LINQ (Language-Integrated Query) was introduced in C# language with .Net Framework version 3.5. The main distinction that LINQ brings to the table, is the ability to write queries with type check.

In traditional query language, the query construct is sting based. And these languages do not support type check or IntelliSense. Above all, there are different types of language for each source.

With the introduction of LINQ, there is only one query construct we will need to learn. Since LINQ is an integral part of .Net Framework, all the operators and constructs are similar to the rest of the framework. Which makes the learning curve very lean and easy.

In this blog post, I am going to walk through internal of some of the main LINQ queries. To start with, first of all I will create a new .Net Core application and go from there.

Building blocks of LINQ

LINQ internally uses three features available in .Net Languages to achieve its functionality. These are the following:

Extension Methods
Delegate
yield keyword

Extension Methods

As the name suggests, the Extension Methods feature allows us to extend an existing type. Meaning, it lets us add a method to an existing type without modifying the type.

Extension methods are static methods. And are essentially syntactic sugar around the static methods. Tough the main distinction of the extension method is that when we call an extension method, it is on an object and not on a type like static methods.

To demonstrate the concept and syntax for extension methods let us consider a problem. Let us say we want to find out the first character inside of a string. And instead of creating a static method, we want to have the integrated experience, meaning when we do a . on a string, we need a method to give us that.

To achieve that we will create a new class StringExtension (NOTE: Extension methods can only be declared inside of a static class). And inside of this class we will create an extension method GiveFirstCharacter, which will return the first character of a string.

In the extension method syntax, the first parameter is always the object on which we call the extension method.
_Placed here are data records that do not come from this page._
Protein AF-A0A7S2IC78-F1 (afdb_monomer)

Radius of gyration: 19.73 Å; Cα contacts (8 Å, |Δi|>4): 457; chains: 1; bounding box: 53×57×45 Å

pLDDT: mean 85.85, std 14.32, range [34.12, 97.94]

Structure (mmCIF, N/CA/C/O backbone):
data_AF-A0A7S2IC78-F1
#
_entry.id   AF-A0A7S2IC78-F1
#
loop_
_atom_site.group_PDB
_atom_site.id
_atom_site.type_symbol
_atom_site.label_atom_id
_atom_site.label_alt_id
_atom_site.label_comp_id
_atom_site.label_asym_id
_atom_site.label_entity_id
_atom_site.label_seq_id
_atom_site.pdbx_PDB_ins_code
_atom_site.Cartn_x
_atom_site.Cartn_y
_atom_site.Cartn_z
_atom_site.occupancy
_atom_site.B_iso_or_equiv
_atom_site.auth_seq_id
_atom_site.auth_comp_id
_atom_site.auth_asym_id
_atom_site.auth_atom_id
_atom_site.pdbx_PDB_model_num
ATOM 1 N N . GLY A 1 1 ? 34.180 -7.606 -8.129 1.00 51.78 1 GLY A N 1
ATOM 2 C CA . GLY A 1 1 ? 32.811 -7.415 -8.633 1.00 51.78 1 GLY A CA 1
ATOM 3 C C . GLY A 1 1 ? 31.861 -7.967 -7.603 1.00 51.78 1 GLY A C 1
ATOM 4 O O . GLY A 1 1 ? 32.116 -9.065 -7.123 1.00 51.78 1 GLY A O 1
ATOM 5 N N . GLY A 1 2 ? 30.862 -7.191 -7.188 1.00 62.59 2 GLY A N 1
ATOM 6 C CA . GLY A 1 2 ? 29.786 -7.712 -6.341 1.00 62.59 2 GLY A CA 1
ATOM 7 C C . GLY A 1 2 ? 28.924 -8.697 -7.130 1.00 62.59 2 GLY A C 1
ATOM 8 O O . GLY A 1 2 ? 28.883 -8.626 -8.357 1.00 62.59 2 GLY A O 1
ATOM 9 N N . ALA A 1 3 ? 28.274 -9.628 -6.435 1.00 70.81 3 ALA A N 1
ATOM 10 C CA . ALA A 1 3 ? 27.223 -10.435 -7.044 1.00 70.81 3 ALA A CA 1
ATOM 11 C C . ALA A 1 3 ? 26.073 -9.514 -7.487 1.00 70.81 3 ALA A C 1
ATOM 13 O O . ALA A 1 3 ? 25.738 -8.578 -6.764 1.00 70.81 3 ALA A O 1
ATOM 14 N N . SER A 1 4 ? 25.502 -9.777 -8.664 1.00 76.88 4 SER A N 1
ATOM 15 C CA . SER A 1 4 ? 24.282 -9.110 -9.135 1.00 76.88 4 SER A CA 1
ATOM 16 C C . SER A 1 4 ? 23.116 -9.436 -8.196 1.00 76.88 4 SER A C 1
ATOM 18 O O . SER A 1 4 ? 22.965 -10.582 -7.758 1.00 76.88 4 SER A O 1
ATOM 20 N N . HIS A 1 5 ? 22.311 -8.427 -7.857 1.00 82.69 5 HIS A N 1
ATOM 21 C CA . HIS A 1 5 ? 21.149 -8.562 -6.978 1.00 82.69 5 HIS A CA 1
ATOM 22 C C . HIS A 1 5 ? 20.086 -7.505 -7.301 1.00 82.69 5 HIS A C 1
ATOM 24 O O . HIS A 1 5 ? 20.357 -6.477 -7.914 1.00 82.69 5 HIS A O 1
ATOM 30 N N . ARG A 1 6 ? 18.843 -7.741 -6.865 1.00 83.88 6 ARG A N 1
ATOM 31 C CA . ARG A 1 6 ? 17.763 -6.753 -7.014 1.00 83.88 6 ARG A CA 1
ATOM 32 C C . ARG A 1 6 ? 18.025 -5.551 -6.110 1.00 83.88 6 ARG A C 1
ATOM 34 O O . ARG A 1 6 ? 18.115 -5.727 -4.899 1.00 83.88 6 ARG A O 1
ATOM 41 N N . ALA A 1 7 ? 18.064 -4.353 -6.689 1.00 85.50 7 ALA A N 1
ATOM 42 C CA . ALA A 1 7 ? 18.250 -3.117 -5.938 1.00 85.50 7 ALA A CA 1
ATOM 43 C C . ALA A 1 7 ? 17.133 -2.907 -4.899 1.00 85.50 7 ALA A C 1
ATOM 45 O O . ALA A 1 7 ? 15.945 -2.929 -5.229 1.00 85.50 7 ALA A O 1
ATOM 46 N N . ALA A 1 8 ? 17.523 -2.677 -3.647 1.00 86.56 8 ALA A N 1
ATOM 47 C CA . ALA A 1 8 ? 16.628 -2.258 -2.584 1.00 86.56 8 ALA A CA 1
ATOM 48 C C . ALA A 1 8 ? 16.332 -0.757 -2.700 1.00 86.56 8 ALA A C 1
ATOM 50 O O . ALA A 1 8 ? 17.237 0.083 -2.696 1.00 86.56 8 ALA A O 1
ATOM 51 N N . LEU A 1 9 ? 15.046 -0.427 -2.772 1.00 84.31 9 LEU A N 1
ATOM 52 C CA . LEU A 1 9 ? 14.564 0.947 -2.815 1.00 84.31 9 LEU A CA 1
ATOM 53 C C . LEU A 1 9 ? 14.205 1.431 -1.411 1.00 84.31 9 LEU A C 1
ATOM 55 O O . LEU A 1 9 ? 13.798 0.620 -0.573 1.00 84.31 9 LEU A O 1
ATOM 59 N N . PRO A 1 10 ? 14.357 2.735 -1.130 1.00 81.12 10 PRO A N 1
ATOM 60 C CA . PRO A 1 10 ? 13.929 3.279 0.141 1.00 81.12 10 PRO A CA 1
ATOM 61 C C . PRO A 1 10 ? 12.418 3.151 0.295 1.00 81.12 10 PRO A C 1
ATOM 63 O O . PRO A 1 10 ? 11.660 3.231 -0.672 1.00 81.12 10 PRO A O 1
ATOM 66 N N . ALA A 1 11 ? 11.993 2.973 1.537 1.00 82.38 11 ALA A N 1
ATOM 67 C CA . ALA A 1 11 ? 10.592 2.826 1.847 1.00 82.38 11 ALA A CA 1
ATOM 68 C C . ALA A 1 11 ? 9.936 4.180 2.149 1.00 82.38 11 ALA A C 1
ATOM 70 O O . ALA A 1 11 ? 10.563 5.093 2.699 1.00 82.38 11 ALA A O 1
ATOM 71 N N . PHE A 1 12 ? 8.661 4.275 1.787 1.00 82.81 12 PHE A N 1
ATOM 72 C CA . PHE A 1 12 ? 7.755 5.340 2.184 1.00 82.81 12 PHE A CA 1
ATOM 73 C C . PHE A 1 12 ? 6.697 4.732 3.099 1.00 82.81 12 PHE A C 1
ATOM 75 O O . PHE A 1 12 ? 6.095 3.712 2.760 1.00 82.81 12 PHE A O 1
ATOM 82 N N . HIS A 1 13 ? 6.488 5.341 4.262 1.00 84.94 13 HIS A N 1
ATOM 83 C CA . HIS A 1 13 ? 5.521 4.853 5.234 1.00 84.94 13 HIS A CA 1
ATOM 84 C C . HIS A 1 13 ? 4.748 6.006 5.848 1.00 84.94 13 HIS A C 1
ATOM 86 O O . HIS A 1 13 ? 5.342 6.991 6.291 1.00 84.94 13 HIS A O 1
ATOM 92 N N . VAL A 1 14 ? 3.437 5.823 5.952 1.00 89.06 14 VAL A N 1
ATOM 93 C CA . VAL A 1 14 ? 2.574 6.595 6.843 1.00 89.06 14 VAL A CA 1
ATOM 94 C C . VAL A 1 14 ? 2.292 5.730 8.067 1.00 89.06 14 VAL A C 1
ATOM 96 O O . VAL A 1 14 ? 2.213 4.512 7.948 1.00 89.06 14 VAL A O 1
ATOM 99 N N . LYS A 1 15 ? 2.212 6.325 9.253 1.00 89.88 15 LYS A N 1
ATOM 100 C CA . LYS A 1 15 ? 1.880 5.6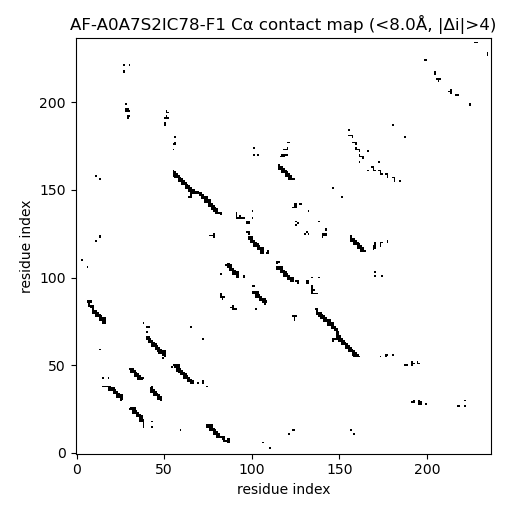26 10.497 1.00 89.88 15 LYS A CA 1
ATOM 101 C C . LYS A 1 15 ? 0.941 6.463 11.342 1.00 89.88 15 LYS A C 1
ATOM 103 O O . LYS A 1 15 ? 1.086 7.684 11.400 1.00 89.88 15 LYS A O 1
ATOM 108 N N . VAL A 1 16 ? 0.036 5.796 12.047 1.00 90.69 16 VAL A N 1
ATOM 109 C CA . VAL A 1 16 ? -0.713 6.411 13.143 1.00 90.69 16 VAL A CA 1
ATOM 110 C C . VAL A 1 16 ? 0.178 6.441 14.387 1.00 90.69 16 VAL A C 1
ATOM 112 O O . VAL A 1 16 ? 0.690 5.409 14.825 1.00 90.69 16 VAL A O 1
ATOM 115 N N . GLU A 1 17 ? 0.413 7.623 14.955 1.00 87.25 17 GLU A N 1
ATOM 116 C CA . GLU A 1 17 ? 1.252 7.749 16.149 1.00 87.25 17 GLU A CA 1
ATOM 117 C C . GLU A 1 17 ? 0.578 7.127 17.383 1.00 87.25 17 GLU A C 1
ATOM 119 O O . GLU A 1 17 ? -0.644 7.164 17.548 1.00 87.25 17 GLU A O 1
ATOM 124 N N . HIS A 1 18 ? 1.402 6.586 18.287 1.00 77.06 18 HIS A N 1
ATOM 125 C CA . HIS A 1 18 ? 0.972 5.977 19.555 1.00 77.06 18 HIS A CA 1
ATOM 126 C C . HIS A 1 18 ? 0.008 4.787 19.411 1.00 77.06 18 HIS A C 1
ATOM 128 O O . HIS A 1 18 ? -0.671 4.423 20.371 1.00 77.06 18 HIS A O 1
ATOM 134 N N . ALA A 1 19 ? -0.024 4.147 18.241 1.00 75.38 19 ALA A N 1
ATOM 135 C CA . ALA A 1 19 ? -0.713 2.880 18.056 1.00 75.38 19 ALA A CA 1
ATOM 136 C C . ALA A 1 19 ? -0.102 1.802 18.972 1.00 75.38 19 ALA A C 1
ATOM 138 O O . ALA A 1 19 ? 1.074 1.450 18.851 1.00 75.38 19 ALA A O 1
ATOM 139 N N . ALA A 1 20 ? -0.897 1.288 19.910 1.00 75.38 20 ALA A N 1
ATOM 140 C CA . ALA A 1 20 ? -0.512 0.219 20.825 1.00 75.38 20 ALA A CA 1
ATOM 141 C C . ALA A 1 20 ? -1.229 -1.092 20.472 1.00 75.38 20 ALA A C 1
ATOM 143 O O . ALA A 1 20 ? -2.324 -1.086 19.909 1.00 75.38 20 ALA A O 1
ATOM 144 N N . GLY A 1 21 ? -0.614 -2.224 20.839 1.00 75.38 21 GLY A N 1
ATOM 145 C CA . GLY A 1 21 ? -1.258 -3.540 20.760 1.00 75.38 21 GLY A CA 1
ATOM 146 C C . GLY A 1 21 ? -1.500 -4.058 19.340 1.00 75.38 21 GLY A C 1
ATOM 147 O O . GLY A 1 21 ? -2.476 -4.770 19.125 1.00 75.38 21 GLY A O 1
ATOM 148 N N . ALA A 1 22 ? -0.635 -3.702 18.387 1.00 84.31 22 ALA A N 1
ATOM 149 C CA . ALA A 1 22 ? -0.768 -4.107 16.994 1.00 84.31 22 ALA A CA 1
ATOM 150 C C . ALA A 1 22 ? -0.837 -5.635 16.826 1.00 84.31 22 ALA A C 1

And the parameter has this keyword in front of it.

namespace LinqInternals.Demo
{
    public static class StringExtension
    {
        public static string GiveFirstCharacter(this string item)
        {
            return item.Substring(0, 1);
        }
    }
}

Now if I call this method inside of the Main method on a string “Extension Methods”, I will get “E” in the response.

using System;

namespace LinqInternals.Demo
{
    class Program
    {
        static void Main(string[] args)
        {
            var text = "Extension Methods";
            Console.WriteLine(text.GiveFirstCharacter());
        }
    }
}

Delegate

Delegate is a first class type in .Net languages (like C#), which encapsulates reference to a method with particular list of parameter and type of return.

Since Delegates are standard types we can be pass them around like any other type. Hence one of the main use cases where we use delegate is for callbacks.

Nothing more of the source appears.